The common + common subtype was extremely rare, accounting for only 2.3% of patients in our cohort. Given that common
EGFR mutations could efficiently activate EGFR kinase activity and promote tumorigenesis, it is highly unlikely that a single tumor would acquire two
EGFR common mutations simultaneously. As a result, we suspect that the two different
EGFR common mutations might mainly reside in different tumor cells. In other words, we think those patients might have two subclones of cancer cells, one is driven by
EGFR exon 21 p.L858R and the other is driven by
EGFR 19-Del, and both of them are likely to be sensitive to EGFR TKIs. For the common + rare and common + VUSs subtypes, the two
EGFR mutations could be either in the same or in different tumor cells. However, if some common and rare
EGFR mutations are in the same cancer cells, they might interfere with the response to certain EGFR TKIs. For example, Yu et al. found that if lung cancer patients had co-occurred baseline common
EGFR mutation and baseline
EGFR exon 20 p.T790M, they had poor responses to first-generation TKIs [
57]. Indeed, several previous studies reported that common
EGFR mutations and
EGFR exon 20 p.T790M were almost always in cis configurations in order to confer resistance to first-generation EGFR TKIs [
58]. Additionally, we found that rare
EGFR mutations were specifically enriched for
EGFR VUS (KD +) mutations. We speculate that
EGFR VUSs (KD +) and rare
EGFR mutations are within the same cancer cell or even on the same allele, and the additional KD aberrations from the VUSs might help reinforce the oncogenic activities of rare
EGFR mutations. Strikingly, we found that patients with the rare + VUSs (KD +) subtype are generally associated with a poorer prognosis than those with other subtypes, which further implies that they might reside in the same cancer cells to drive tumorigenesis and/or tumor progression. Nevertheless, our NGS results were not ideal to elucidate whether the compound
EGFR mutations were from the same cancer cell/DNA allele or not. Among the 1025 patients in our cohort, the compound
EGFR mutations of 282 patients were on the same exon. We then analyzed whether the mutations were on the same sequencing read (i.e., the same allele) or not. Strikingly, in 98.9% (279/282) of cases, the compound
EGFR mutations were located on the same allele, which also infers that they were in the same cancer cell (Additional file
1: Table S8). Future studies using more appropriate approaches (e.g., NGS on multi-site sampling tissues, single-cell sequencing, sequencing complementary DNAs, long-read sequencing, or fluorescent in situ hybridization) are necessary to further check the cis/trans configuration and cellular distribution of compound mutations.

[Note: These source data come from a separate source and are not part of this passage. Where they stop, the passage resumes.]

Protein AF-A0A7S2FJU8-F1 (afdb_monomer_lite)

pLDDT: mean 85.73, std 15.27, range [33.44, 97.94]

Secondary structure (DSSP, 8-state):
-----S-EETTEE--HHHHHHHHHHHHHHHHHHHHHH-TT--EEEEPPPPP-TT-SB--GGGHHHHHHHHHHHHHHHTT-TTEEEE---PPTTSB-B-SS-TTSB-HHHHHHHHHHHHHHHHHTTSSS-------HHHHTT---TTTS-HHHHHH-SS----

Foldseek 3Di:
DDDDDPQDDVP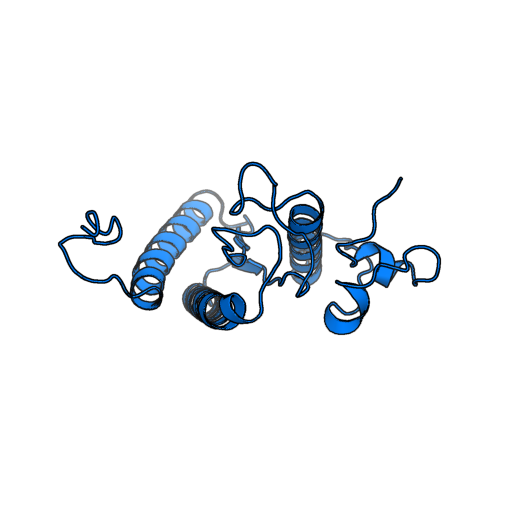DNDDLLNVLVVVLVVVLVVLVVVCVVPVPDAAEAEQQAFQPPPDQFDAPVRPPSSVVSLVSSQVSCPPRPNYYYQDFYADGGDRQADPVHSGHGDQLVVLRRVLSVQVRCVVVVVDPDGQLADDCVPQQCDQPLVPDDPRSLSNYSNHDDD

Radius of gyration: 17.99 Å; chains: 1; bounding box: 42×50×46 Å

Sequence (162 aa):
MSGPREKCYKGADIDALKTADITAVNLKRLIRAIHALSPKTAVLVLARHPDTRQIVYTRESSLPAISALNAAVEKKIEGEPNTFFVNFSFPLGENMFQWLSKVHPNCRGDRVMATSVMEALFSHKILSRGLALGSAEQCLGNSACGSMSLECCQRSALCYVA

Organism: NCBI:txid327968

InterPro domains:
  IPR036514 SGNH hydrolase superfamily [G3DSA:3.40.50.1110] (11-125)

Structure (mmCIF, N/CA/C/O backbone):
data_AF-A0A7S2FJU8-F1
#
_entry.id   AF-A0A7S2FJU8-F1
#
loop_
_atom_site.group_PDB
_atom_site.id
_atom_site.type_symbol
_atom_site.label_atom_id
_atom_site.label_alt_id
_atom_site.label_comp_id
_atom_site.label_asym_id
_atom_site.label_entity_id
_atom_site.label_seq_id
_atom_site.pdbx_PDB_ins_code
_atom_site.Cartn_x
_atom_site.Cartn_y
_atom_site.Cartn_z
_atom_site.occupancy
_atom_site.B_iso_or_equiv
_atom_site.auth_seq_id
_atom_site.auth_comp_id
_atom_site.auth_asym_id
_atom_site.auth_atom_id
_atom_site.pdbx_PDB_model_num
ATOM 1 N N . MET A 1 1 ? 3.660 -32.417 -24.264 1.00 33.44 1 MET A N 1
ATOM 2 C CA . MET A 1 1 ? 2.882 -32.973 -23.137 1.00 33.44 1 MET A CA 1
ATOM 3 C C . MET A 1 1 ? 2.846 -31.928 -22.034 1.00 33.44 1 MET A C 1
ATOM 5 O O . MET A 1 1 ? 3.858 -31.690 -21.391 1.00 33.44 1 MET A O 1
ATOM 9 N N . SER A 1 2 ? 1.736 -31.207 -21.906 1.00 40.16 2 SER A N 1
ATOM 10 C CA . SER A 1 2 ? 1.529 -30.191 -20.869 1.00 40.16 2 SER A CA 1
ATOM 11 C C . SER A 1 2 ? 1.144 -30.882 -19.562 1.00 40.16 2 SER A C 1
ATOM 13 O O . SER A 1 2 ? 0.095 -31.522 -19.508 1.00 40.16 2 SER A O 1
ATOM 15 N N . GLY A 1 3 ? 2.005 -30.786 -18.547 1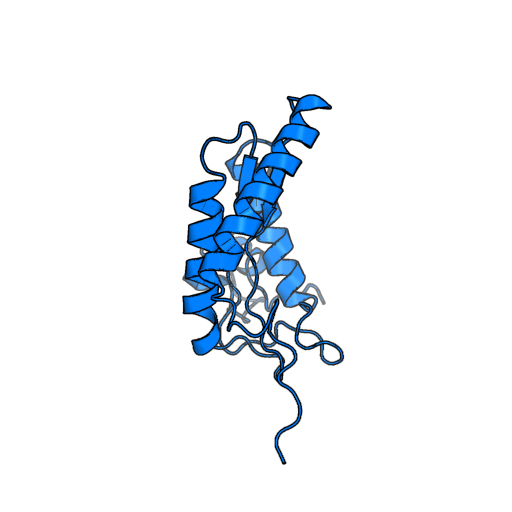.00 38.28 3 GLY A N 1
ATOM 16 C CA . GLY A 1 3 ? 1.758 -31.338 -17.214 1.00 38.28 3 GLY A CA 1
ATOM 17 C C . GLY A 1 3 ? 0.506 -30.756 -16.536 1.00 38.28 3 GLY A C 1
ATOM 18 O O . GLY A 1 3 ? -0.076 -29.784 -17.032 1.00 38.28 3 GLY A O 1
ATOM 19 N N . PRO A 1 4 ? 0.069 -31.343 -15.409 1.00 39.00 4 PRO A N 1
ATOM 20 C CA . PRO A 1 4 ? -1.157 -30.944 -14.726 1.00 39.00 4 PRO A CA 1
ATOM 21 C C . PRO A 1 4 ? -1.068 -29.478 -14.285 1.00 39.00 4 PRO A C 1
ATOM 23 O O . PRO A 1 4 ? -0.095 -29.068 -13.658 1.00 39.00 4 PRO A O 1
ATOM 26 N N . ARG A 1 5 ? -2.083 -28.668 -14.610 1.00 42.94 5 ARG A N 1
ATOM 27 C CA . ARG A 1 5 ? -2.186 -27.289 -14.111 1.00 42.94 5 ARG A CA 1
ATOM 28 C C . ARG A 1 5 ? -2.483 -27.332 -12.607 1.00 42.94 5 ARG A C 1
ATOM 30 O O . ARG A 1 5 ? -3.601 -27.642 -12.215 1.00 42.94 5 ARG A O 1
ATOM 37 N N . GLU A 1 6 ? -1.515 -26.963 -11.773 1.00 46.75 6 GLU A N 1
ATOM 38 C CA . GLU A 1 6 ? -1.601 -26.904 -10.296 1.00 46.75 6 GLU A CA 1
ATOM 39 C C . GLU A 1 6 ? -2.568 -25.828 -9.731 1.00 46.75 6 GLU A C 1
ATOM 41 O O . GLU A 1 6 ? -2.379 -25.330 -8.625 1.00 46.75 6 GLU A O 1
ATOM 46 N N . LYS A 1 7 ? -3.604 -25.402 -10.467 1.00 42.72 7 LYS A N 1
ATOM 47 C CA . LYS A 1 7 ? -4.413 -24.211 -10.125 1.00 42.72 7 LYS A CA 1
ATOM 48 C C . LYS A 1 7 ? -5.892 -24.469 -9.826 1.00 42.72 7 LYS A C 1
ATOM 50 O O . LYS A 1 7 ? -6.702 -23.561 -9.985 1.00 42.72 7 LYS A O 1
ATOM 55 N N . CYS A 1 8 ? -6.281 -25.664 -9.394 1.00 44.12 8 CYS A N 1
ATOM 56 C CA . CYS A 1 8 ? -7.706 -25.975 -9.254 1.00 44.12 8 CYS A CA 1
ATOM 57 C C . CYS A 1 8 ? -8.059 -26.543 -7.875 1.00 44.12 8 CYS A C 1
ATOM 59 O O . CYS A 1 8 ? -7.608 -27.623 -7.504 1.00 44.12 8 CYS A O 1
ATOM 61 N N . TYR A 1 9 ? -8.967 -25.875 -7.158 1.00 48.62 9 TYR A N 1
ATOM 62 C CA . TYR A 1 9 ? -9.789 -26.522 -6.135 1.00 48.62 9 TYR A CA 1
ATOM 63 C C . TYR A 1 9 ? -10.925 -27.237 -6.875 1.00 48.62 9 TYR A C 1
ATOM 65 O O . TYR A 1 9 ? -11.774 -26.588 -7.483 1.00 48.62 9 TYR A O 1
ATOM 73 N N . LYS A 1 10 ? -10.912 -28.576 -6.881 1.00 48.91 10 LYS A N 1
ATOM 74 C CA . LYS A 1 10 ? -11.907 -29.427 -7.572 1.00 48.91 10 LYS A CA 1
ATOM 75 C C . LYS A 1 10 ? -12.054 -29.182 -9.089 1.00 48.91 10 LYS A C 1
ATOM 77 O O . LYS A 1 10 ? -13.158 -29.227 -9.616 1.00 48.91 10 LYS A O 1
ATOM 82 N N . GLY A 1 11 ? -10.958 -28.928 -9.806 1.00 47.28 11 GLY A N 1
ATOM 83 C CA . GLY A 1 11 ? -10.972 -28.868 -11.279 1.00 47.28 11 GLY A CA 1
ATOM 84 C C . GLY A 1 11 ? -11.606 -27.616 -11.906 1.00 47.28 11 GLY A C 1
ATOM 85 O O . GLY A 1 11 ? -11.645 -27.522 -13.128 1.00 47.28 11 GLY A O 1
ATOM 86 N N . ALA A 1 12 ? -12.065 -26.647 -11.107 1.00 50.50 12 ALA A N 1
ATOM 87 C CA . ALA A 1 12 ? -12.533 -25.356 -11.607 1.00 50.50 12 ALA A CA 1
ATOM 88 C C . ALA A 1 12 ? -11.385 -24.334 -11.650 1.00 50.50 12 ALA A C 1
ATOM 90 O O . ALA A 1 12 ? -10.583 -24.258 -10.714 1.00 50.50 12 ALA A O 1
ATOM 91 N N . ASP A 1 13 ? -11.329 -23.536 -12.720 1.00 49.81 13 ASP A N 1
ATOM 92 C CA . ASP A 1 13 ? -10.474 -22.347 -12.790 1.00 49.81 13 ASP A CA 1
ATOM 93 C C . ASP A 1 13 ? -10.989 -21.350 -11.740 1.00 49.81 13 ASP A C 1
ATOM 95 O O . ASP A 1 13 ? -12.112 -20.841 -11.837 1.00 49.81 13 ASP A O 1
ATOM 99 N N . ILE A 1 14 ? -10.224 -21.147 -10.665 1.00 54.75 14 ILE A N 1
ATOM 100 C CA . ILE A 1 14 ? -10.650 -20.255 -9.589 1.00 54.75 14 ILE A CA 1
ATOM 101 C C . ILE A 1 14 ? -10.383 -18.823 -10.039 1.00 54.75 14 ILE A C 1
ATOM 103 O O . ILE A 1 14 ? -9.246 -18.356 -10.062 1.00 54.75 14 ILE A O 1
ATOM 107 N N . ASP A 1 15 ? -11.458 -18.120 -10.374 1.00 63.78 15 ASP A N 1
ATOM 108 C CA . ASP A 1 15 ? -11.441 -16.682 -10.600 1.00 63.78 15 ASP A CA 1
ATOM 109 C C . ASP A 1 15 ? -10.843 -15.964 -9.372 1.00 63.78 15 ASP A C 1
ATOM 111 O O . ASP A 1 15 ? -11.275 -16.159 -8.226 1.00 63.78 15 ASP A O 1
ATOM 115 N N . ALA A 1 16 ? -9.821 -15.137 -9.604 1.00 64.25 16 ALA A N 1
ATOM 116 C CA . ALA A 1 16 ? -9.149 -14.368 -8.562 1.00 64.25 16 ALA A CA 1
ATOM 117 C C . ALA A 1 16 ? -10.133 -13.473 -7.786 1.00 64.25 16 ALA A C 1
ATOM 119 O O . ALA A 1 16 ? -9.978 -13.308 -6.575 1.00 64.25 16 ALA A O 1
ATOM 120 N N . LEU A 1 17 ? -11.186 -12.971 -8.443 1.00 64.06 17 LEU A N 1
ATOM 121 C CA . LEU A 1 17 ? -12.229 -12.173 -7.794 1.00 64.06 17 LEU A CA 1
ATOM 122 C C . LEU A 1 17 ? -13.127 -13.024 -6.887 1.00 64.06 17 LEU A C 1
ATOM 124 O O . LEU A 1 17 ? -13.423 -12.618 -5.768 1.00 64.06 17 LEU A O 1
ATOM 128 N N . LYS A 1 18 ? -13.468 -14.256 -7.281 1.00 68.06 18 LYS A N 1
ATOM 129 C CA . LYS A 1 18 ? -14.182 -15.191 -6.385 1.00 68.06 18 LYS A CA 1
ATOM 130 C C . LYS A 1 18 ? -13.334 -15.574 -5.170 1.00 68.06 18 LYS A C 1
ATOM 132 O O . LYS A 1 18 ? -13.856 -15.761 -4.072 1.00 68.06 18 LYS A O 1
ATOM 137 N N . THR A 1 19 ? -12.015 -15.650 -5.345 1.00 70.38 19 THR A N 1
ATOM 138 C CA . THR A 1 19 ? -11.081 -15.844 -4.225 1.00 70.38 19 THR A CA 1
ATOM 139 C C . THR A 1 19 ? -11.073 -14.633 -3.294 1.00 70.38 19 THR A C 1
ATOM 141 O O . THR A 1 19 ? -10.997 -14.807 -2.077 1.00 70.38 19 THR A O 1
ATOM 144 N N . ALA A 1 20 ? -11.201 -13.415 -3.832 1.00 72.62 20 ALA A N 1
ATOM 145 C CA . ALA A 1 20 ? -11.328 -12.193 -3.041 1.00 72.62 20 ALA A CA 1
ATOM 146 C C . ALA A 1 20 ? -12.534 -12.249 -2.095 1.00 72.62 20 ALA A C 1
ATOM 148 O O . ALA A 1 20 ? -12.416 -11.857 -0.938 1.00 72.62 20 ALA A O 1
ATOM 149 N N . ASP A 1 21 ? -13.666 -12.794 -2.546 1.00 77.31 21 ASP A N 1
ATOM 150 C CA . ASP A 1 21 ? -14.878 -12.930 -1.732 1.00 77.31 21 ASP A CA 1
ATOM 151 C C . ASP A 1 21 ? -14.647 -13.793 -0.494 1.00 77.31 21 ASP A C 1
ATOM 153 O O . ASP A 1 21 ? -14.929 -13.368 0.629 1.00 77.31 21 ASP A O 1
ATOM 157 N N . ILE A 1 22 ? -14.081 -14.981 -0.695 1.00 77.19 22 ILE A N 1
ATOM 158 C CA . ILE A 1 22 ? -13.759 -15.915 0.389 1.00 77.19 22 ILE A CA 1
ATOM 159 C C . ILE A 1 22 ? -12.697 -15.304 1.312 1.00 77.19 22 ILE A C 1
ATOM 161 O O . ILE A 1 22 ? -12.814 -15.365 2.539 1.00 77.19 22 ILE A O 1
ATOM 165 N N . THR A 1 23 ? -11.676 -14.679 0.724 1.00 81.06 23 THR A N 1
ATOM 166 C CA . THR A 1 23 ? -10.568 -14.062 1.460 1.00 81.06 23 THR A CA 1
ATOM 167 C C . THR A 1 23 ? -11.064 -12.926 2.341 1.00 81.06 23 THR A C 1
ATOM 169 O O . THR A 1 23 ? -10.738 -12.891 3.523 1.00 81.06 23 THR A O 1
ATOM 172 N N . ALA A 1 24 ? -11.907 -12.041 1.811 1.00 86.50 24 ALA A N 1
ATOM 173 C CA . ALA A 1 24 ? -12.462 -10.924 2.557 1.00 86.50 24 ALA A CA 1
ATOM 174 C C . ALA A 1 24 ? -13.345 -11.393 3.720 1.00 86.50 24 ALA A C 1
ATOM 176 O O . ALA A 1 24 ? -13.245 -10.846 4.815 1.00 86.50 24 ALA A O 1
ATOM 177 N N . VAL A 1 25 ? -14.163 -12.437 3.538 1.00 88.69 25 VAL A N 1
ATOM 178 C CA . VAL A 1 25 ? -14.958 -13.007 4.642 1.00 88.69 25 VAL A CA 1
ATOM 179 C C . VAL A 1 25 ? -14.056 -13.513 5.769 1.00 88.69 25 VAL A C 1
ATOM 181 O O . VAL A 1 25 ? -14.294 -13.200 6.938 1.00 88.69 25 VAL A O 1
ATOM 184 N N . ASN A 1 26 ? -13.008 -14.268 5.436 1.00 90.75 26 ASN A N 1
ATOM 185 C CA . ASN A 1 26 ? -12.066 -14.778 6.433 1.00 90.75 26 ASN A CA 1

There were several limitations of our study. Firstly, a large proportion of patients had missing clinical information, including the PD-L1 expression and disease stages, which can potentially impede thorough analyses of the correlation between the clinical characteristics and compound EGFR mutation subtypes. Secondly, because the tumor samples were collected by different hospitals spanning the past 4.5 years, the samples were generically profiled by 3 different targeted sequencing panels. Fortunately, all 3 targeted sequencing panels were designed and performed by the same sequencing institute. Specifically, all the assay validations were performed using a method-based validation approach to detect a specific type of mutation at a specific sequencing depth under the entire NGS system, and all three sequencing panels showed a similar capacity to detect mutations (cross-panel accuracy > 97%). Therefore, the result of overlapping genes from the three sequencing panels is comparable. Lastly, only 95 patients who had paired baseline and PD samples were available for drug resistance analyses, and future studies with larger patient sizes are necessary to fully elucidate the differential resistant mechanisms for various compound EGFR mutations.